L’effet de surprise passé, l’émotion et les larmes spontanées du peuple parisien s’efface. Le convoi de la communication organisée trace le chemin au président Macron qui doit prononcer l’oracle.

D’un côté, la flèche enflammée qui s’effondre. Le doigt de la foi tendu vers Dieu, tantôt suppliant, tantôt réceptacle du don qui vient d’en-Haut, « la fine pointe de l’âme » par laquelle l’âme s’unit au Seigneur et à sa grâce, dirait saint François de Sales, disparaît dans la fournaise.

Macron, éclipsant l’archevêque de Paris, s’avance en lui grillant la politesse : « NOUS lançons une souscription nationale et internationale. NOUS rebâtirons l’édifice », s’exclame-t-il en chef de la nouvelle église militante. La porte-parole du gouvernement y va, elle, de son Tweet : « Notre-Dame, c’est avant tout NOTRE Dame ». Le président de l’Europe de concert avec le vice-président lance sa tirade tant attendue : Notre-Dame de Paris, c’est la cathédrale de l’Europe, de NOTRE Europe. Puis en écho, raccrochant les derniers wagons, quelques évêques y mettent du leur : Notre-Dame, c’est avant tout le lieu de la Fraternité, de la paix, du dialogue et du respect.

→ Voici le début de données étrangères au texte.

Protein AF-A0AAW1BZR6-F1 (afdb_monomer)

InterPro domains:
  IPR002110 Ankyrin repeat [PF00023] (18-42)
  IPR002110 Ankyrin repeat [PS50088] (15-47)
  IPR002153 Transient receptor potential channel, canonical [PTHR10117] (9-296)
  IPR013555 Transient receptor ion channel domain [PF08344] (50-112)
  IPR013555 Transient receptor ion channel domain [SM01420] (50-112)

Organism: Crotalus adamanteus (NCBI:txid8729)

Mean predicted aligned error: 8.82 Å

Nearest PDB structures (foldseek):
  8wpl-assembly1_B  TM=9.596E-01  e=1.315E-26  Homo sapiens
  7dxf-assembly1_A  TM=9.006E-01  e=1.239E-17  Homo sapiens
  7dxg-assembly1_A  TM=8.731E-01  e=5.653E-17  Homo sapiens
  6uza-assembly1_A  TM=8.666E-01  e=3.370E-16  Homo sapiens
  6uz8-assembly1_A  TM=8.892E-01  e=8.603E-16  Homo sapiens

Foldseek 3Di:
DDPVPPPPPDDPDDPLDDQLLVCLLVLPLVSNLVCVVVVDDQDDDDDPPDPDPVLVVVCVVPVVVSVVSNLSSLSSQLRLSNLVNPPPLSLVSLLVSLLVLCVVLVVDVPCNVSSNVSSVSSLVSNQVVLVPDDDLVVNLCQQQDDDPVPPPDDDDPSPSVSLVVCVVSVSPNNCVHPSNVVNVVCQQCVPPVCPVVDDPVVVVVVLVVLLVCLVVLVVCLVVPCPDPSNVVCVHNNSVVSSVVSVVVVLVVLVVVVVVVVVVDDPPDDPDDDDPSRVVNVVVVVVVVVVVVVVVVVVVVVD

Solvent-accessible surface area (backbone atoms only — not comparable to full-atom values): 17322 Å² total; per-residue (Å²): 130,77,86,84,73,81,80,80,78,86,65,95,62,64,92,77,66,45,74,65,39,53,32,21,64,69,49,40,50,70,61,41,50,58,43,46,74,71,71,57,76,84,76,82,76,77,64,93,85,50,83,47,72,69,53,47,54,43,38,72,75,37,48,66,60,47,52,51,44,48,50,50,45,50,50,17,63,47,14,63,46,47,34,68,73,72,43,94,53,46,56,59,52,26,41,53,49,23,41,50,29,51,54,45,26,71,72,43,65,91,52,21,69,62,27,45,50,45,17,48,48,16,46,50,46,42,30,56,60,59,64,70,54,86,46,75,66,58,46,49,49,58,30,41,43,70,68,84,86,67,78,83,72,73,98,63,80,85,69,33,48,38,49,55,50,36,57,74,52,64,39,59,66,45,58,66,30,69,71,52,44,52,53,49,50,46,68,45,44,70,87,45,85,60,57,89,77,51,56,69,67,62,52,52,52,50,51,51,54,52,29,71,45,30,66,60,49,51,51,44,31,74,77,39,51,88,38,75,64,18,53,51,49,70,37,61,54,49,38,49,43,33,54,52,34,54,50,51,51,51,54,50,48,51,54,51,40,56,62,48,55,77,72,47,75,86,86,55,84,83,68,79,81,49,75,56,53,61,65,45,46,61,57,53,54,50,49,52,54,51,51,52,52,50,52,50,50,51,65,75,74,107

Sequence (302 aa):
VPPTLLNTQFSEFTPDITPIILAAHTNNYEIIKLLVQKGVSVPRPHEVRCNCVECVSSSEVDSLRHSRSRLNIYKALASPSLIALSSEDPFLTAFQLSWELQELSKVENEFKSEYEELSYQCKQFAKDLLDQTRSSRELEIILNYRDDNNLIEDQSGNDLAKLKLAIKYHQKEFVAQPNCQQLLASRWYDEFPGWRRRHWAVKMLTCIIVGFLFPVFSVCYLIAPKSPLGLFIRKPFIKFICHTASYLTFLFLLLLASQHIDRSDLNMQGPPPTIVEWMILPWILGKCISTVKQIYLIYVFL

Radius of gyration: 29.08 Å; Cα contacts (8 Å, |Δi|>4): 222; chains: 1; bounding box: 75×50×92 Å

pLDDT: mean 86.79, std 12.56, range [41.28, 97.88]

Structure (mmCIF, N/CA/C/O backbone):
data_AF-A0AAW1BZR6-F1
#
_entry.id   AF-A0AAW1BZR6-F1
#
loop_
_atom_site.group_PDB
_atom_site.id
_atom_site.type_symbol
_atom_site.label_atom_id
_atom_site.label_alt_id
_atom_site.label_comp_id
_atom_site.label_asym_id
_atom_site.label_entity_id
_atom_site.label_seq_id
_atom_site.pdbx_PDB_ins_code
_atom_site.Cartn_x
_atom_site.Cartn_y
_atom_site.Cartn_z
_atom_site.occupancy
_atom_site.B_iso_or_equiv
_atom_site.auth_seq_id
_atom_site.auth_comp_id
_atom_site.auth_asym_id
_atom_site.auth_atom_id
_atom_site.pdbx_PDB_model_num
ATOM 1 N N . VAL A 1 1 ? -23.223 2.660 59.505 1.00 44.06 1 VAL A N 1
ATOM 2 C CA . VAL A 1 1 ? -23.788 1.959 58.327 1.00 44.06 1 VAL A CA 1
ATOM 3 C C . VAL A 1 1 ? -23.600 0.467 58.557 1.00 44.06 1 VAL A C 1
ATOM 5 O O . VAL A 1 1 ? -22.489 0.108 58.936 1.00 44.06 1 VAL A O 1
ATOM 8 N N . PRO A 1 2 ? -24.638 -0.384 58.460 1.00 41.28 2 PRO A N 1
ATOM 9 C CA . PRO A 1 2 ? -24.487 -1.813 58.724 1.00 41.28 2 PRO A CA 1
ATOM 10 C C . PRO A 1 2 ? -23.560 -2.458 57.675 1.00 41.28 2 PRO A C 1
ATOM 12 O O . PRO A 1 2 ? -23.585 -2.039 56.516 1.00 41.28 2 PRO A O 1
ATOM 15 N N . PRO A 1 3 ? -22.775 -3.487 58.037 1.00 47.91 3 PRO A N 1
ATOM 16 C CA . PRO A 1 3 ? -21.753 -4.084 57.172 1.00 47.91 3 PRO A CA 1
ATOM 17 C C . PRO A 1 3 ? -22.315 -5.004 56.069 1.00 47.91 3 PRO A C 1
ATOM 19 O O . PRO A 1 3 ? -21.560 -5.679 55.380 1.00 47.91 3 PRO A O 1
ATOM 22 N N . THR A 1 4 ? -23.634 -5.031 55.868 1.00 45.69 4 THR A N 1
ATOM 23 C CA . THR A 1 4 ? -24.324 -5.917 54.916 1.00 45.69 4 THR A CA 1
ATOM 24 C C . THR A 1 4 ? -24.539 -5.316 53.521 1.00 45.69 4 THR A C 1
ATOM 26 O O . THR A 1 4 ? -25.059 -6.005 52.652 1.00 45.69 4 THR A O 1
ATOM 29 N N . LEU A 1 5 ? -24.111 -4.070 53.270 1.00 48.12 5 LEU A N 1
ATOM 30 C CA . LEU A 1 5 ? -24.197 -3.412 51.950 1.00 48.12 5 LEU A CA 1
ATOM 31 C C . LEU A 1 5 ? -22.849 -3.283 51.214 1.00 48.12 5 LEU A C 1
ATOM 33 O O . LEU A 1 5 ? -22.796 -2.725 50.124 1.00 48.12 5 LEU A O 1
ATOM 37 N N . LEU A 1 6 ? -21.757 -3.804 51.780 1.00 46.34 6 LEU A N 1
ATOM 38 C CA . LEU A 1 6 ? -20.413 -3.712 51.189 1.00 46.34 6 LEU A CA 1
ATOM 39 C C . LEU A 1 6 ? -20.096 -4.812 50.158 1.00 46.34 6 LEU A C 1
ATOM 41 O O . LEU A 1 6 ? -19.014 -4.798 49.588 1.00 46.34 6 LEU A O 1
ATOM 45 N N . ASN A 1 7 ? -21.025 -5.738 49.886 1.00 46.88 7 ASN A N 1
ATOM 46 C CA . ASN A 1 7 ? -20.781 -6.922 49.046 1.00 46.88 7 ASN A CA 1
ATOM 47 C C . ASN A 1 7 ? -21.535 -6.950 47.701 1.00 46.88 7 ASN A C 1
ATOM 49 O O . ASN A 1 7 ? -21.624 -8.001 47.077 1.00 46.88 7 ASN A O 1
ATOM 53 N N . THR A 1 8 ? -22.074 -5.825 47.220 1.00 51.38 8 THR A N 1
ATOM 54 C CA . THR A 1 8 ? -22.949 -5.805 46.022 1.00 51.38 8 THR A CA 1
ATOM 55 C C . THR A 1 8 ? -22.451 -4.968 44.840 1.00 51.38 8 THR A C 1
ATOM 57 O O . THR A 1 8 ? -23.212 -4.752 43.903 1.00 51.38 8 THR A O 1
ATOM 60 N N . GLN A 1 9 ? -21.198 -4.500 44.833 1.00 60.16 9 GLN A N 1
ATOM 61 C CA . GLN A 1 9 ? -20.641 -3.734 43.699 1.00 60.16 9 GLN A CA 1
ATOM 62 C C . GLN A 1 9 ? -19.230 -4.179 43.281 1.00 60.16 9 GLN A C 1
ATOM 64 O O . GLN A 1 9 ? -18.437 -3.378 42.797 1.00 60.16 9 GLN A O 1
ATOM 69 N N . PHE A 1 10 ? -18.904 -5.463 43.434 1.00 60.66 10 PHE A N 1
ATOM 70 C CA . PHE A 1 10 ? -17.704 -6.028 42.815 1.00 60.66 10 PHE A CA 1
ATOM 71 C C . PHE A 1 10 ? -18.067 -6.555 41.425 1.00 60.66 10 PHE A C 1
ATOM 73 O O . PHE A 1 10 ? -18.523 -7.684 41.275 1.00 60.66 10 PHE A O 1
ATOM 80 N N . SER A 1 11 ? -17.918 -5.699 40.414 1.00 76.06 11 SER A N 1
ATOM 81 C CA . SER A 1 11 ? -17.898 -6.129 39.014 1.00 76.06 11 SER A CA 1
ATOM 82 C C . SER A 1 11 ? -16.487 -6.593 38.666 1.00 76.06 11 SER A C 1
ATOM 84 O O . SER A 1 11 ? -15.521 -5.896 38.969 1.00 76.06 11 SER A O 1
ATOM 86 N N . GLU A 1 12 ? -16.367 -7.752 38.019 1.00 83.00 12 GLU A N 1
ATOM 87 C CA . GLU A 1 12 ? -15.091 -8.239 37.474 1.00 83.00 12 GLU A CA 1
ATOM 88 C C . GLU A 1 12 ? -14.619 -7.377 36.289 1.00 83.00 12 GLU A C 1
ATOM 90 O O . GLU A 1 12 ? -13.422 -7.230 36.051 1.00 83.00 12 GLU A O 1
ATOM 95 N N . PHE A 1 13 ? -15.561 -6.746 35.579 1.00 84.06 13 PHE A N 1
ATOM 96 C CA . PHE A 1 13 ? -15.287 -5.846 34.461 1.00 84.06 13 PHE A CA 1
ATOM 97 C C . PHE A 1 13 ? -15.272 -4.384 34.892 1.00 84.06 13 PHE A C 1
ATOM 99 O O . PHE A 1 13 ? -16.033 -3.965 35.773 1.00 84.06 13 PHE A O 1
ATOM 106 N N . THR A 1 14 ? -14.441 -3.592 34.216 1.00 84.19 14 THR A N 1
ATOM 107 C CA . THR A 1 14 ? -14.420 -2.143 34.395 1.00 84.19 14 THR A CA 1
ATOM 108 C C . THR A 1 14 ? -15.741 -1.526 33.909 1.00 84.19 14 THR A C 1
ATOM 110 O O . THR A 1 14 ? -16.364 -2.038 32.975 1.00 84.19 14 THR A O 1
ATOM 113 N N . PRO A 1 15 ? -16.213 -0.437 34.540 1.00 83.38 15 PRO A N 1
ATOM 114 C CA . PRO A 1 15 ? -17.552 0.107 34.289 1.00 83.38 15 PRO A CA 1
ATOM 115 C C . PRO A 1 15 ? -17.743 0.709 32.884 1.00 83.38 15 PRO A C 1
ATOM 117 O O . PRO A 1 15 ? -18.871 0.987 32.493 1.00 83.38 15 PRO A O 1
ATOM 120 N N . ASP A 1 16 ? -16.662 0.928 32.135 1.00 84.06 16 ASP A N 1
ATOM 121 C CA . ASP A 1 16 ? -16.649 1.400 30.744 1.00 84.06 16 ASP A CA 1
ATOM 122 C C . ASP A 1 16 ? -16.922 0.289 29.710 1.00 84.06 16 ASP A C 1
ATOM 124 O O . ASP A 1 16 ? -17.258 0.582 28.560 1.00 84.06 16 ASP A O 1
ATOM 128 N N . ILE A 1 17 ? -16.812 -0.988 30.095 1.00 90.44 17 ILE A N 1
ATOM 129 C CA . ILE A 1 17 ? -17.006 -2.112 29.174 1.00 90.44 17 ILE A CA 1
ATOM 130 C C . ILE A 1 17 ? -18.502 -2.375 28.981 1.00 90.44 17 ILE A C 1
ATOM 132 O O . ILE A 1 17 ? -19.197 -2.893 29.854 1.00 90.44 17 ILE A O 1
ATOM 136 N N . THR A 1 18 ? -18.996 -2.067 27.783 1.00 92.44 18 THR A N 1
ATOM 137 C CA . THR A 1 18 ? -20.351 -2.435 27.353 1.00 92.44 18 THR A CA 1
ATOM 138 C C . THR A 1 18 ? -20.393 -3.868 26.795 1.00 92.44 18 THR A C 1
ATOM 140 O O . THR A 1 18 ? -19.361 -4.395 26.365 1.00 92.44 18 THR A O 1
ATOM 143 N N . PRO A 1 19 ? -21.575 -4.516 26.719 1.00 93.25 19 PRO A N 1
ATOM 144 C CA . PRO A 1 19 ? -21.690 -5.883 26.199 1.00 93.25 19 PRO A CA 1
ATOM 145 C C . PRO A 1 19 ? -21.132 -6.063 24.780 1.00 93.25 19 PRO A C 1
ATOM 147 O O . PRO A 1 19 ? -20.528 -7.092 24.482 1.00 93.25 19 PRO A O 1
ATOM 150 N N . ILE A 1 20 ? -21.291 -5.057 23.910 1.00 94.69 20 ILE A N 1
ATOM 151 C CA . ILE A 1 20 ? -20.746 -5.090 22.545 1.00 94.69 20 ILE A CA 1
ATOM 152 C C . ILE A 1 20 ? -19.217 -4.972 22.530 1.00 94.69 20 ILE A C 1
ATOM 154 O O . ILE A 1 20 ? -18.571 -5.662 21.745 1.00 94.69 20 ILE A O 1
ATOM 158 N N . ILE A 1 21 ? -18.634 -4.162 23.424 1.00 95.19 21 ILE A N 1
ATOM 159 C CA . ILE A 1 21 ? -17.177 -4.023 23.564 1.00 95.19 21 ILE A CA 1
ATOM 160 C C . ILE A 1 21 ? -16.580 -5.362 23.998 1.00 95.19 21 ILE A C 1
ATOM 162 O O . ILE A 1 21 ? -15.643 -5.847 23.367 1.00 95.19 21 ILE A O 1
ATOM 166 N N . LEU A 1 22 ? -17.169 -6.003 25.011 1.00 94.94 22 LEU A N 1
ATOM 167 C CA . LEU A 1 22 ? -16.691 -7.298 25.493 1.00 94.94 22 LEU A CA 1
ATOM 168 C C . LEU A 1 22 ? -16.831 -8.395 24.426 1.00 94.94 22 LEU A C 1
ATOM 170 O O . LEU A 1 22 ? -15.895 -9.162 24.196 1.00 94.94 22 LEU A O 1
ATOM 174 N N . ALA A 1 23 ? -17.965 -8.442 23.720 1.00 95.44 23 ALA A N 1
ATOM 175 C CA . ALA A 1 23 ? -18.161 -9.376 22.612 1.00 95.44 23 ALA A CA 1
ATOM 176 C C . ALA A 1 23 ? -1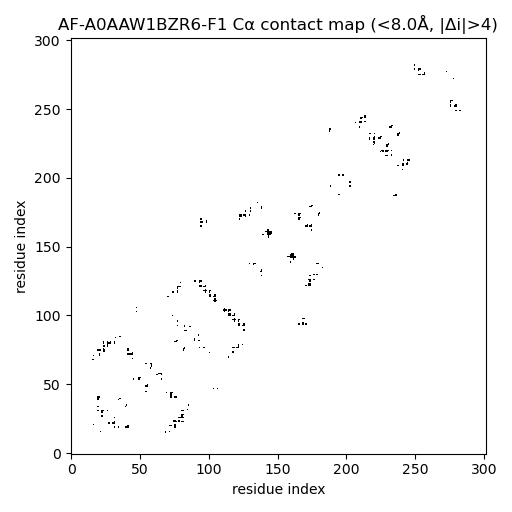7.105 -9.179 21.509 1.00 95.44 23 ALA A C 1
ATOM 178 O O . ALA A 1 23 ? -16.517 -10.153 21.030 1.00 95.44 23 ALA A O 1
ATOM 179 N N . ALA A 1 24 ? -16.806 -7.925 21.160 1.00 95.75 24 ALA A N 1
ATOM 180 C CA . ALA A 1 24 ? -15.774 -7.582 20.189 1.00 95.75 24 ALA A CA 1
ATOM 181 C C . ALA A 1 24 ? -14.363 -7.969 20.663 1.00 95.75 24 ALA A C 1
ATOM 183 O O . ALA A 1 24 ? -13.593 -8.499 19.861 1.00 95.75 24 ALA A O 1
ATOM 184 N N . HIS A 1 25 ? -14.042 -7.798 21.953 1.00 95.81 25 HIS A N 1
ATOM 185 C CA . HIS A 1 25 ? -12.764 -8.238 22.537 1.00 95.81 25 HIS A CA 1
ATOM 186 C C . HIS A 1 25 ? -12.562 -9.751 22.418 1.00 95.81 25 HIS A C 1
ATOM 188 O O . H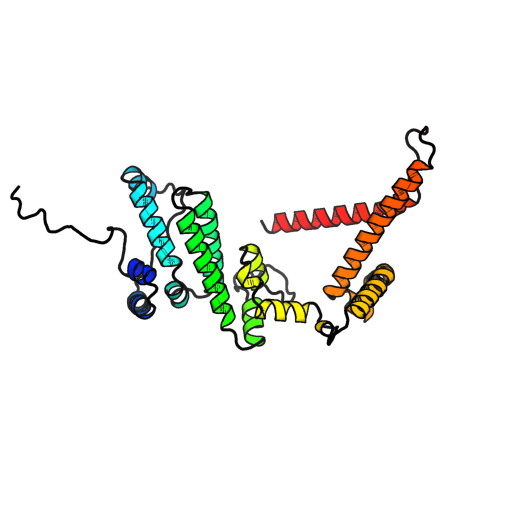IS A 1 25 ? -11.447 -10.193 22.156 1.00 95.81 25 HIS A O 1
ATOM 194 N N . THR A 1 26 ? -13.631 -10.541 22.564 1.00 95.38 26 THR A N 1
ATOM 195 C CA . THR A 1 26 ? -13.585 -12.001 22.343 1.00 95.38 26 THR A CA 1
ATOM 196 C C . THR A 1 26 ? -13.589 -12.402 20.864 1.00 95.38 26 THR A C 1
ATOM 198 O O . THR A 1 26 ? -13.418 -13.579 20.556 1.00 95.38 26 THR A O 1
ATOM 201 N N . ASN A 1 27 ? -13.792 -11.443 19.950 1.00 95.88 27 ASN A N 1
ATOM 202 C CA . ASN A 1 27 ? -13.896 -11.649 18.504 1.00 95.88 27 ASN A CA 1
ATOM 203 C C . ASN A 1 27 ? -14.892 -12.766 18.114 1.00 95.88 27 ASN A C 1
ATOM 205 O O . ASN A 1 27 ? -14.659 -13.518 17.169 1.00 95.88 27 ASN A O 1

NOTRE-Dame, notre reconstruction, notre projet commun…

Bientôt les financements pleuvent du ciel de la finance, deux cents millions par-ci, trois cents par-là. La barre du milliard est franchie. Une nouvelle déclaration de Macron s’impose, en chef de l’église souffrante. Le verdict tombe, cela durera cinq ans, cinq ans de purgatoire avant de retrouver la lumière.

Plus tard encore, cette foi-ci en chef de la nouvelle religion triomphante il prévient : nous mêlerons du moderne à l’ancien. De même, apprend-t-on, que la sainte couronne d’épine sera hébergée au Louvre, bien à l’abri du culte des fidèles, à l’ombre de la pyramide, de même Notre-Dame sera restituée au peuple, à la culture, à l’Europe, au paradis des « illuministes en majesté ». Bonne gens, oyez la bonne nouvelle, celle du futur à bâtir ensemble, quintessence de la pensée printemps.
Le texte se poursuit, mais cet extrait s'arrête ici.